I’m interested in why it is, when we correct the injustices of the past, and devise tools to ensure that it will be difficult to make the same mistakes again, we are dwelling on the “Oh, no, we were so bad” rather than the “we’re getting better”. See, I think that real liberalism…the kind that builds schools and water systems and improves people’s lives…comes from a belief in progress.

We aren’t perfect. No one is or ever will be…to quote William Goldman, “Life is pain, Highness! Anyone who says differently is selling something.” But we can either keep trying to get there or sit on the floor dwelling on our shortcomings. Which one would you rather do, and why?

Well, it’s Friday night, and I’m full of Good News (no, I haven’t quite been born again…).

It has just been an incredible week for me.

Spirit of America. Damn, I’ve never ridden a rocket before. What a thrill; my friend who is doing the books – who is somewhat of a cynic – commented as she iced her hands from entering all the donations into Quickbooks – “My faith in humanity is restored.”

In case you missed it, Jim Hake set out to raise $100,000 to buy some TV equipment – to let local Iraqi stations air local news. Much of that news is good, but much as the news of gang shootings in Pico-Union creates panic in West Los Angeles, the bad news there tends to drive out the good. Allowing some old-fashioned local news coverage – of rescuers working to save girls stuck in wells, local sports heroes, all the banal stuff that everyday life is so deliciously made up from – offers the chance to remind people that life is not sliding downhill quite the way some might fear.

Well, Jim is aggressive and good, and soon there was a column in the Wall Street Journal, and the next day there was $400,000 in the bank. As of today, the website shows over $1.5 MILLION in contributions – all of which will be used to buy things the Iraqi people need to rebuild their country and their lives.That’s a good thing, because people who are playing soccer or building houses aren’t shooting each other or our troops; most important of all, people who have hope for their future don’t drive cars loaded with explosives into crowds and set them off.

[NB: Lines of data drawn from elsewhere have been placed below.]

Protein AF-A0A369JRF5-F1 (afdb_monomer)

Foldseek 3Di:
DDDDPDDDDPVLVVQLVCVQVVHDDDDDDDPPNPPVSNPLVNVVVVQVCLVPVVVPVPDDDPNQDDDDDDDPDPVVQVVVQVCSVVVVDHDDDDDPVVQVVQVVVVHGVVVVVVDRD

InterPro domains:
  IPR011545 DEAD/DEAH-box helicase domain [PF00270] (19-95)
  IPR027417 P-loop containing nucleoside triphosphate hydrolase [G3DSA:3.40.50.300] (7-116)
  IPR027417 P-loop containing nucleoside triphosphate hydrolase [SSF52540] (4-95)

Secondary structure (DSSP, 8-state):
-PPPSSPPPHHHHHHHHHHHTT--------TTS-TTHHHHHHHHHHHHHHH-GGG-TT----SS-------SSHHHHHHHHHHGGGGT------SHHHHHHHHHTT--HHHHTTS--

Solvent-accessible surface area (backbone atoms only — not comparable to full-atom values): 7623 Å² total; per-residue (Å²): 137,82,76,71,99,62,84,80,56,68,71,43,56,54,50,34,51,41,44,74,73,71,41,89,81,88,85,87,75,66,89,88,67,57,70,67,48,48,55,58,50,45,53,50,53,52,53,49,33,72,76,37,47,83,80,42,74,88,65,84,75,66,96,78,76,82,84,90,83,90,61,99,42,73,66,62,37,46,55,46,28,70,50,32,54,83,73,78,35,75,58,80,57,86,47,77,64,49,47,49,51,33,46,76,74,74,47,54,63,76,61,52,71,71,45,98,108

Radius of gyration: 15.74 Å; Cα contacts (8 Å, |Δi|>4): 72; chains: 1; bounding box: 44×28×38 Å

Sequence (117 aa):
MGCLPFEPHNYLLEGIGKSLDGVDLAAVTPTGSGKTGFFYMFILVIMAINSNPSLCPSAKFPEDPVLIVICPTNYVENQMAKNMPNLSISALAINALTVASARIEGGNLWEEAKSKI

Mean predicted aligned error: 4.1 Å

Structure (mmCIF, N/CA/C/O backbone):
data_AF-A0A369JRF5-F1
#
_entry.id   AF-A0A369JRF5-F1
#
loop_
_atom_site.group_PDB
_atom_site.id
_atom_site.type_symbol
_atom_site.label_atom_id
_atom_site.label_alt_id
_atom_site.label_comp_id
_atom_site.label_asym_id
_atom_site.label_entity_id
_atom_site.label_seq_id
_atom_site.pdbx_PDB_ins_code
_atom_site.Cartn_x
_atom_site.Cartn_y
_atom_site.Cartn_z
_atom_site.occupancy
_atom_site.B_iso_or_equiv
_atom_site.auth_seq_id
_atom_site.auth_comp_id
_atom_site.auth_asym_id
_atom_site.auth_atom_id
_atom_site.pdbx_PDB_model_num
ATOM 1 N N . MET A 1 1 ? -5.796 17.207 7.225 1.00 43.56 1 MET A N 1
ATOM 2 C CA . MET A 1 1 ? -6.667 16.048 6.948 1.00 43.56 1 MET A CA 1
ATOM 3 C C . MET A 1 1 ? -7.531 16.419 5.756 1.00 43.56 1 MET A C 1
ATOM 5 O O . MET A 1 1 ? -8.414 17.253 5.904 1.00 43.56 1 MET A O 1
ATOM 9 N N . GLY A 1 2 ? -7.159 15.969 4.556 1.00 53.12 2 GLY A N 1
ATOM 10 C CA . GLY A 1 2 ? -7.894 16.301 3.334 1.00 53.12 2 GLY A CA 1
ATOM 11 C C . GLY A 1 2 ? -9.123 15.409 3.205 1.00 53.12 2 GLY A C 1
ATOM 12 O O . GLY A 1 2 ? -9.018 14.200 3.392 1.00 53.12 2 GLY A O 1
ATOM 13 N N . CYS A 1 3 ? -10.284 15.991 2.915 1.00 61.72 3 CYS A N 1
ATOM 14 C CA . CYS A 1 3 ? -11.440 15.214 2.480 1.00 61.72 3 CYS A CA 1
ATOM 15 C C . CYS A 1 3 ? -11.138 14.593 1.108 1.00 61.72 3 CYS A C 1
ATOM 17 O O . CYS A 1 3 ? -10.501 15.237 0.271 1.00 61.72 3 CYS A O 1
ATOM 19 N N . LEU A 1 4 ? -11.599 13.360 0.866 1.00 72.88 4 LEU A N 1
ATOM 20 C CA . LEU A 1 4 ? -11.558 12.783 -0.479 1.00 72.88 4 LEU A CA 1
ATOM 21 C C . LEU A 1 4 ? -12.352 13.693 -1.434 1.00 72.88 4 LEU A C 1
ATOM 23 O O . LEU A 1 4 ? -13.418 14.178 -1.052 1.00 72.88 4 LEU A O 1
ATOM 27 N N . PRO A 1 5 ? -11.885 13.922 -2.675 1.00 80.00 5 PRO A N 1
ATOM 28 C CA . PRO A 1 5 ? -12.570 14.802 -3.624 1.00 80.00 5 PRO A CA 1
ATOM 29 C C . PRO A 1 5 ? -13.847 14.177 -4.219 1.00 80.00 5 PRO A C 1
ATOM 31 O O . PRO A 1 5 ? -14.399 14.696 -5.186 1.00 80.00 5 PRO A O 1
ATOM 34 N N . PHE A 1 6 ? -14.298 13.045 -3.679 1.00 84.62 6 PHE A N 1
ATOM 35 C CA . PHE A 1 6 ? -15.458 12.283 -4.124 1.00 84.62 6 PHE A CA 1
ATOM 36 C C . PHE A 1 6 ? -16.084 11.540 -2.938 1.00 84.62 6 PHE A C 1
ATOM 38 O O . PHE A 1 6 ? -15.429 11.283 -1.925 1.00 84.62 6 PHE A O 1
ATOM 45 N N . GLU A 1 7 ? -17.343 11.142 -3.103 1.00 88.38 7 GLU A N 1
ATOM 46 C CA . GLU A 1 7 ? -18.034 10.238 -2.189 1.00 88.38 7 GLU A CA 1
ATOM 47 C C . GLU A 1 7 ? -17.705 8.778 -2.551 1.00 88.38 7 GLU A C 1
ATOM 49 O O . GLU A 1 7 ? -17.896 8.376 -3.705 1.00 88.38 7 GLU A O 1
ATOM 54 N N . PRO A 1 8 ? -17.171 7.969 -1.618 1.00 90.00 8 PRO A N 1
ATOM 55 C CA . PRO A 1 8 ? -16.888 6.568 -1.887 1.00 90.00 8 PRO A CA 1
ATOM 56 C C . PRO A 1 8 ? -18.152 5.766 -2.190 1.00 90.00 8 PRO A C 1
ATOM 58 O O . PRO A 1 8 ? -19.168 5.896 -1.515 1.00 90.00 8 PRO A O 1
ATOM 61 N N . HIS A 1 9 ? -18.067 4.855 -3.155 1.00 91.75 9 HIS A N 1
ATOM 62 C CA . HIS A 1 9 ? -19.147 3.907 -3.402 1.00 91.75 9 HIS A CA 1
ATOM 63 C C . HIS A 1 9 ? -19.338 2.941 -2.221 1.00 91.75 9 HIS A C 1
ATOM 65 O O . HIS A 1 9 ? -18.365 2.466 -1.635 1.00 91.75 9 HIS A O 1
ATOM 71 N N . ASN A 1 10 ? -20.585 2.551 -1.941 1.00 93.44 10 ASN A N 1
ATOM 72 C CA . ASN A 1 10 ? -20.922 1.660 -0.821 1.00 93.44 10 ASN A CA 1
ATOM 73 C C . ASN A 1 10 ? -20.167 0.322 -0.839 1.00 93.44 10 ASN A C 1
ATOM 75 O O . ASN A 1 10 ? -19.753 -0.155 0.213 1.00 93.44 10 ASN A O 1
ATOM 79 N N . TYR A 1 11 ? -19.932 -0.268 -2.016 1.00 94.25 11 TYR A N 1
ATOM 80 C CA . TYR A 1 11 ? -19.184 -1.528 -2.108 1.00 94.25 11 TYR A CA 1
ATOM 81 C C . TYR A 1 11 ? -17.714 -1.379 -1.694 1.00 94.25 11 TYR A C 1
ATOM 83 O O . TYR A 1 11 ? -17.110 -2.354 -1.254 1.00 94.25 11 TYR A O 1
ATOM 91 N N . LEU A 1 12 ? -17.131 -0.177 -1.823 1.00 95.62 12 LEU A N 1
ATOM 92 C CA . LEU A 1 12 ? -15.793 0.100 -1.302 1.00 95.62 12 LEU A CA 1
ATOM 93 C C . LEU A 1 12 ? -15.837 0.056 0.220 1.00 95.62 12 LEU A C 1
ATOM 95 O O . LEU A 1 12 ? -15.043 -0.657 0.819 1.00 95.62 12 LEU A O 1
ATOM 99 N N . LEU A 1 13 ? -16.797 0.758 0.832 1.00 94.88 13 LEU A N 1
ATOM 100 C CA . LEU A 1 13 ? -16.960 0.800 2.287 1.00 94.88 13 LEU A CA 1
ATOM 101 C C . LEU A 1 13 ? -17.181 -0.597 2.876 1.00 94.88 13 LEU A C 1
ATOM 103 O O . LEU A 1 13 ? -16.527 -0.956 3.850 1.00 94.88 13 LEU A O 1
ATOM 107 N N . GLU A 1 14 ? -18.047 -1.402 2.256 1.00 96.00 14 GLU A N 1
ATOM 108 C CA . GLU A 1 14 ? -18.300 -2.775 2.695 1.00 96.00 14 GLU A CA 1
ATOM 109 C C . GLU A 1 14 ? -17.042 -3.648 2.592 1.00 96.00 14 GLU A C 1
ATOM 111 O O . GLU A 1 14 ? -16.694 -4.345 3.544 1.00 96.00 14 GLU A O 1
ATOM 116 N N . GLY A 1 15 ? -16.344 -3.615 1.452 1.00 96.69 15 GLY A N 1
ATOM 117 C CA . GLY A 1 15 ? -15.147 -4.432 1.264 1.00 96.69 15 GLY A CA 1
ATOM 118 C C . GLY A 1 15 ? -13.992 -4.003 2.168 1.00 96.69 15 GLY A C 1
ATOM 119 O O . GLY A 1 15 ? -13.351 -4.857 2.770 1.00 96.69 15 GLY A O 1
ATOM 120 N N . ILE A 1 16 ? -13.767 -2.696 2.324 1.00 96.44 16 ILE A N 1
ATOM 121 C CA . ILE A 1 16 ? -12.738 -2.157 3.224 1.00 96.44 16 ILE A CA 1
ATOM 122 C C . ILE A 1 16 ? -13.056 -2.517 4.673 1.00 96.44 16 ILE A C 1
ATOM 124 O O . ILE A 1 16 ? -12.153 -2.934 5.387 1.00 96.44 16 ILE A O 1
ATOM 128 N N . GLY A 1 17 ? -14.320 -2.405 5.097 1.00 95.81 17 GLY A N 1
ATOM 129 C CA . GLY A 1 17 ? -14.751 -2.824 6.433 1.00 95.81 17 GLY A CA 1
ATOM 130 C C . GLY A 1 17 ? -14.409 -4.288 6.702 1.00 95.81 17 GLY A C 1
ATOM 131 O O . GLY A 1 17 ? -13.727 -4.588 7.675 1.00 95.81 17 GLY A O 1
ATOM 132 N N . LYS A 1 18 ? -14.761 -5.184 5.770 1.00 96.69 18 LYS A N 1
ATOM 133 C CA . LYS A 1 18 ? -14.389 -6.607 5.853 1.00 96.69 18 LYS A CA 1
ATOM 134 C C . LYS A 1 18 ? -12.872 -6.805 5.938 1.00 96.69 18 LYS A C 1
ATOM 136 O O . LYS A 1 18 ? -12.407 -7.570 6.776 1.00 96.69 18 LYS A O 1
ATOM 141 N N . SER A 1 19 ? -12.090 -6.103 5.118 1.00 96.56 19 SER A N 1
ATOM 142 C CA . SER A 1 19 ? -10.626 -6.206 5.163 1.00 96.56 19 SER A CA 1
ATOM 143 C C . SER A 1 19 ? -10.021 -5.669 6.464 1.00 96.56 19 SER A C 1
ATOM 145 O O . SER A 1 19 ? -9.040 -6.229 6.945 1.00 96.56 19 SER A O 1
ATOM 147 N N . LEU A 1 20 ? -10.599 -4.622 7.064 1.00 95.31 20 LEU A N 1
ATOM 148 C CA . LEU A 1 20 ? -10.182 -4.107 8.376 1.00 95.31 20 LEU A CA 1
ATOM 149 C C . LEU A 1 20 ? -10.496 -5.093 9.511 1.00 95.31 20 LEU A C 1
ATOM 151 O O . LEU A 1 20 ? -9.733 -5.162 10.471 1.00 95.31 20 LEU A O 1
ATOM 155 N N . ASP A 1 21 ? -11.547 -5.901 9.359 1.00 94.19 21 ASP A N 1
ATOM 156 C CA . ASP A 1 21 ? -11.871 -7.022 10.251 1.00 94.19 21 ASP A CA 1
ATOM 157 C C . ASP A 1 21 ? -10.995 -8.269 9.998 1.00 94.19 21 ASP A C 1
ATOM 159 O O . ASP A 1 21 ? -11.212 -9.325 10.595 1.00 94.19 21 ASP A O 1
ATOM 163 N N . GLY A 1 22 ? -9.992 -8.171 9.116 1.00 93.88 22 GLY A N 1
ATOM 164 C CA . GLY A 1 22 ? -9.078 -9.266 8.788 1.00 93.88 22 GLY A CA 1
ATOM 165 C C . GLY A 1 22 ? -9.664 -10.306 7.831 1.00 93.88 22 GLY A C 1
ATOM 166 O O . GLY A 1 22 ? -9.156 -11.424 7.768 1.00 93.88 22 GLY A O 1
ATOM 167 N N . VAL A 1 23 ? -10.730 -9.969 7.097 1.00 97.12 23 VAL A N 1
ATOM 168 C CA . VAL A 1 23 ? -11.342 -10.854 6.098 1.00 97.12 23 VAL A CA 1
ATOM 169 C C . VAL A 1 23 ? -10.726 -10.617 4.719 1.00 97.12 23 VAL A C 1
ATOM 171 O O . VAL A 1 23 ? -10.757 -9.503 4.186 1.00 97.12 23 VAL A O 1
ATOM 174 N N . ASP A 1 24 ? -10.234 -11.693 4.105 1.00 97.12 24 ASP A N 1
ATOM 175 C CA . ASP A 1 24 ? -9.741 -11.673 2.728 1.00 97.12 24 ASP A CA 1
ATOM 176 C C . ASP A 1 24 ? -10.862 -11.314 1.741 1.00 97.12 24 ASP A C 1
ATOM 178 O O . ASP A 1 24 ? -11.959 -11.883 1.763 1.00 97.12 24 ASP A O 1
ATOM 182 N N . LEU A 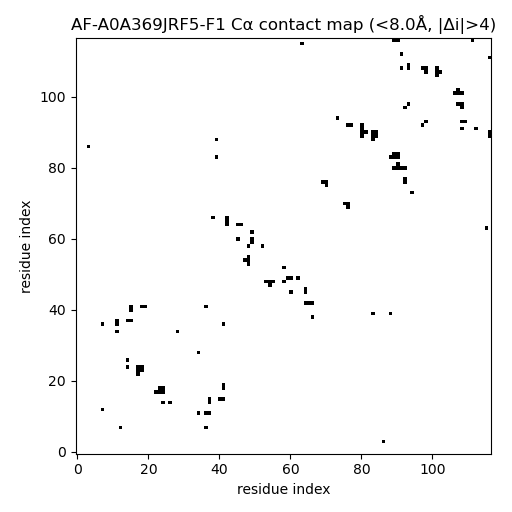1 25 ? -10.581 -10.369 0.840 1.00 95.62 25 LEU A N 1
ATOM 183 C CA . LEU A 1 25 ? -11.560 -9.823 -0.096 1.00 95.62 25 LEU A CA 1
ATOM 184 C C . LEU A 1 25 ? -11.207 -10.162 -1.548 1.00 95.62 25 LEU A C 1
ATOM 186 O O . LEU A 1 25 ? -10.176 -9.740 -2.068 1.00 95.62 25 LEU A O 1
ATOM 190 N N . ALA A 1 26 ? -12.135 -10.821 -2.244 1.00 96.12 26 ALA A N 1
ATOM 191 C CA . ALA A 1 26 ? -12.144 -10.918 -3.701 1.00 96.12 26 ALA A CA 1
ATOM 192 C C . ALA A 1 26 ? -13.225 -9.985 -4.270 1.00 96.12 26 ALA A C 1
ATOM 194 O O . ALA A 1 26 ? -14.418 -10.274 -4.186 1.00 96.12 26 ALA A O 1
ATOM 195 N N . ALA A 1 27 ? -12.814 -8.853 -4.845 1.00 94.50 27 ALA A N 1
ATOM 196 C CA . ALA A 1 27 ? -13.731 -7.869 -5.418 1.00 94.50 27 ALA A CA 1
ATOM 197 C C . ALA A 1 27 ? -13.839 -8.022 -6.943 1.00 94.50 27 ALA A C 1
ATOM 199 O O . ALA A 1 27 ? -12.852 -7.885 -7.666 1.00 94.50 27 ALA A O 1
ATOM 200 N N . VAL A 1 28 ? -15.057 -8.253 -7.440 1.00 95.44 28 VAL A N 1
ATOM 201 C CA . VAL A 1 28 ? -15.369 -8.291 -8.876 1.00 95.44 28 VAL A CA 1
ATOM 202 C C . VAL A 1 28 ? -16.185 -7.056 -9.222 1.00 95.44 28 VAL A C 1
ATOM 204 O O . VAL A 1 28 ? -17.350 -6.945 -8.848 1.00 95.44 28 VAL A O 1
ATOM 207 N N . THR A 1 29 ? -15.569 -6.111 -9.929 1.00 93.94 29 THR A N 1
ATOM 208 C CA . THR A 1 29 ? -16.219 -4.857 -10.320 1.00 93.94 29 THR A CA 1
ATOM 209 C C . THR A 1 29 ? -15.922 -4.514 -11.782 1.00 93.94 29 THR A C 1
ATOM 211 O O . THR A 1 29 ? -14.884 -4.925 -12.312 1.00 93.94 29 THR A O 1
ATOM 214 N N . PRO A 1 30 ? -16.794 -3.744 -12.459 1.00 94.44 30 PRO A N 1
ATOM 215 C CA . PRO A 1 30 ? -16.521 -3.272 -13.812 1.00 94.44 30 PRO A CA 1
ATOM 216 C C . PRO A 1 30 ? -15.247 -2.420 -13.892 1.00 94.44 30 PRO A C 1
ATOM 218 O O . PRO A 1 30 ? -14.877 -1.707 -12.956 1.00 94.44 30 PRO A O 1
ATOM 221 N N . THR A 1 31 ? -14.580 -2.427 -15.044 1.00 92.25 31 THR A N 1
ATOM 222 C CA . THR A 1 31 ? -13.489 -1.477 -15.304 1.00 92.25 31 THR A CA 1
ATOM 223 C C . THR A 1 31 ? -14.012 -0.041 -15.231 1.00 92.25 31 THR A C 1
ATOM 225 O O . THR A 1 31 ? -15.122 0.245 -15.664 1.00 92.25 31 THR A O 1
ATOM 228 N N . GLY A 1 32 ? -13.215 0.867 -14.662 1.00 89.06 32 GLY A N 1
ATOM 229 C CA . GLY A 1 32 ? -13.612 2.264 -14.454 1.00 89.06 32 GLY A CA 1
ATOM 230 C C . GLY A 1 32 ? -14.414 2.513 -13.172 1.00 89.06 32 GLY A C 1
ATOM 231 O O . GLY A 1 32 ? -14.585 3.665 -12.800 1.00 89.06 32 GLY A O 1
ATOM 232 N N . SER A 1 33 ? -14.807 1.474 -12.427 1.00 89.38 33 SER A N 1
ATOM 233 C CA . SER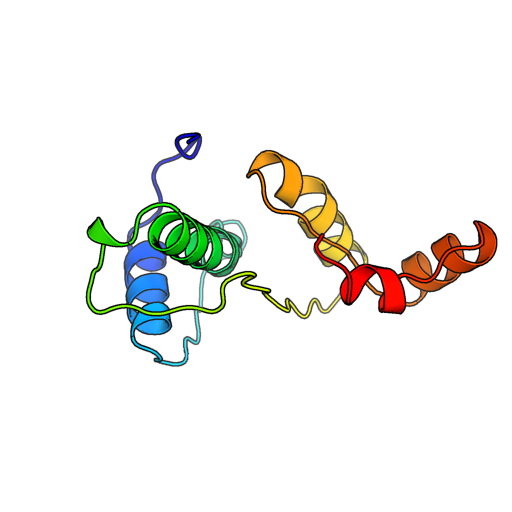 A 1 33 ? -15.567 1.610 -11.172 1.00 89.38 33 SER A CA 1
ATOM 234 C C . SER A 1 33 ? -14.737 2.110 -9.974 1.00 89.38 33 SER A C 1
ATOM 236 O O . SER A 1 33 ? -15.102 1.889 -8.825 1.00 89.38 33 SER A O 1
ATOM 238 N N . GLY A 1 34 ? -13.542 2.660 -10.186 1.00 90.38 34 GLY A N 1
ATOM 239 C CA . GLY A 1 34 ? -12.704 3.111 -9.069 1.00 90.38 34 GLY A CA 1
ATOM 240 C C . GLY A 1 34 ? -12.239 1.994 -8.122 1.00 90.38 34 GLY A C 1
ATOM 241 O O . GLY A 1 34 ? -12.037 2.250 -6.942 1.00 90.38 34 GLY A O 1
ATOM 242 N N . LYS A 1 35 ? -12.036 0.760 -8.613 1.00 92.81 35 LYS A N 1
ATOM 243 C CA . LYS A 1 35 ? -11.550 -0.381 -7.801 1.00 92.81 35 LYS A CA 1
ATOM 244 C C . LYS A 1 35 ? -10.259 -0.103 -7.017 1.00 92.81 35 LYS A C 1
ATOM 246 O O . LYS A 1 35 ? -10.030 -0.713 -5.983 1.00 92.81 35 LYS A O 1
ATOM 251 N N . THR A 1 36 ? -9.448 0.854 -7.466 1.00 92.69 36 THR A N 1
ATOM 252 C CA . THR A 1 36 ? -8.264 1.327 -6.735 1.00 92.69 36 THR A CA 1
ATOM 253 C C . THR A 1 36 ? -8.603 1.854 -5.333 1.00 92.69 36 THR A C 1
ATOM 255 O O . THR A 1 36 ? -7.755 1.815 -4.444 1.00 92.69 36 THR A O 1
ATOM 258 N N . GLY A 1 37 ? -9.858 2.271 -5.122 1.00 93.75 37 GLY A N 1
ATOM 259 C CA . GLY A 1 37 ? -10.427 2.665 -3.835 1.00 93.75 37 GLY A CA 1
ATOM 260 C C . GLY A 1 37 ? -10.245 1.653 -2.726 1.00 93.75 37 GLY A C 1
ATOM 261 O O . GLY A 1 37 ? -9.983 2.061 -1.600 1.00 93.75 37 GLY A O 1
ATOM 262 N N . PHE A 1 38 ? -10.285 0.356 -3.038 1.00 95.50 38 PHE A N 1
ATOM 263 C CA . PHE A 1 38 ? -10.099 -0.680 -2.027 1.00 95.50 38 PHE A CA 1
ATOM 264 C C . PHE A 1 38 ? -8.745 -0.572 -1.321 1.00 95.50 38 PHE A C 1
ATOM 266 O O . PHE A 1 38 ? -8.676 -0.820 -0.125 1.00 95.50 38 PHE A O 1
ATOM 273 N N . PHE A 1 39 ? -7.685 -0.164 -2.025 1.00 92.31 39 PHE A N 1
ATOM 274 C CA . PHE A 1 39 ? -6.339 -0.126 -1.451 1.00 92.31 39 PHE A CA 1
ATOM 2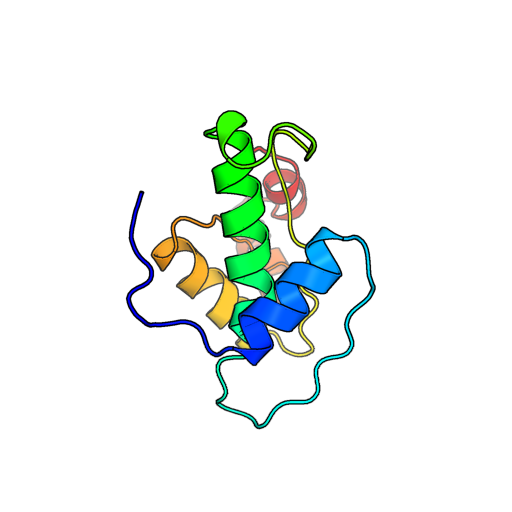75 C C . PHE A 1 39 ? -6.050 1.223 -0.785 1.00 92.31 39 PHE A C 1
ATOM 277 O O . PHE A 1 39 ? -5.681 1.259 0.385 1.00 92.31 39 PHE A O 1
ATOM 284 N N . TYR A 1 40 ? -6.244 2.351 -1.488 1.00 93.31 40 TYR A N 1
ATOM 285 C CA . TYR A 1 40 ? -5.860 3.648 -0.911 1.00 93.31 40 TYR A CA 1
ATOM 286 C C . TYR A 1 40 ? -6.747 4.036 0.276 1.00 93.31 40 TYR A C 1
ATOM 288 O O . TYR A 1 40 ? -6.249 4.581 1.253 1.00 93.31 40 TYR A O 1
ATOM 296 N N . MET A 1 41 ? -8.050 3.737 0.245 1.00 94.81 41 MET A N 1
ATOM 297 C CA . MET A 1 41 ? -8.913 4.065 1.381 1.00 94.81 41 MET A CA 1
ATOM 298 C C . MET A 1 41 ? -8.601 3.189 2.591 1.00 94.81 41 MET A C 1
ATOM 300 O O . MET A 1 41 ? -8.648 3.681 3.712 1.00 94.81 41 MET A O 1
ATOM 304 N N . PHE A 1 42 ? -8.252 1.919 2.370 1.00 95.81 42 PHE A N 1
ATOM 305 C CA . PHE A 1 42 ? -7.855 1.014 3.443 1.00 95.81 42 PHE A CA 1
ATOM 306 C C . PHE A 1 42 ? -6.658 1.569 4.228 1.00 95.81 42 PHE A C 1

All kinds of doors have been opened – for Spirit of America, by the prominence and potential that this success will unlock. And for me as well. I fell like I am a changed man, just by having watched it happen and having read some of the letters and emails that came in to accompany the donations.

The volunteers delivered the goods (actually, FedEx delivered the goods, but they did it for free, so they’re volunteers as well) – actually, the volunteers presented the goods, and Gerard Van der Leun wrote a powerful – it’s not right to call it a ‘post’, that’s demeaning – short essay about it. Go read that and understand that I feel the same way; I just can’t write about it as well as he does.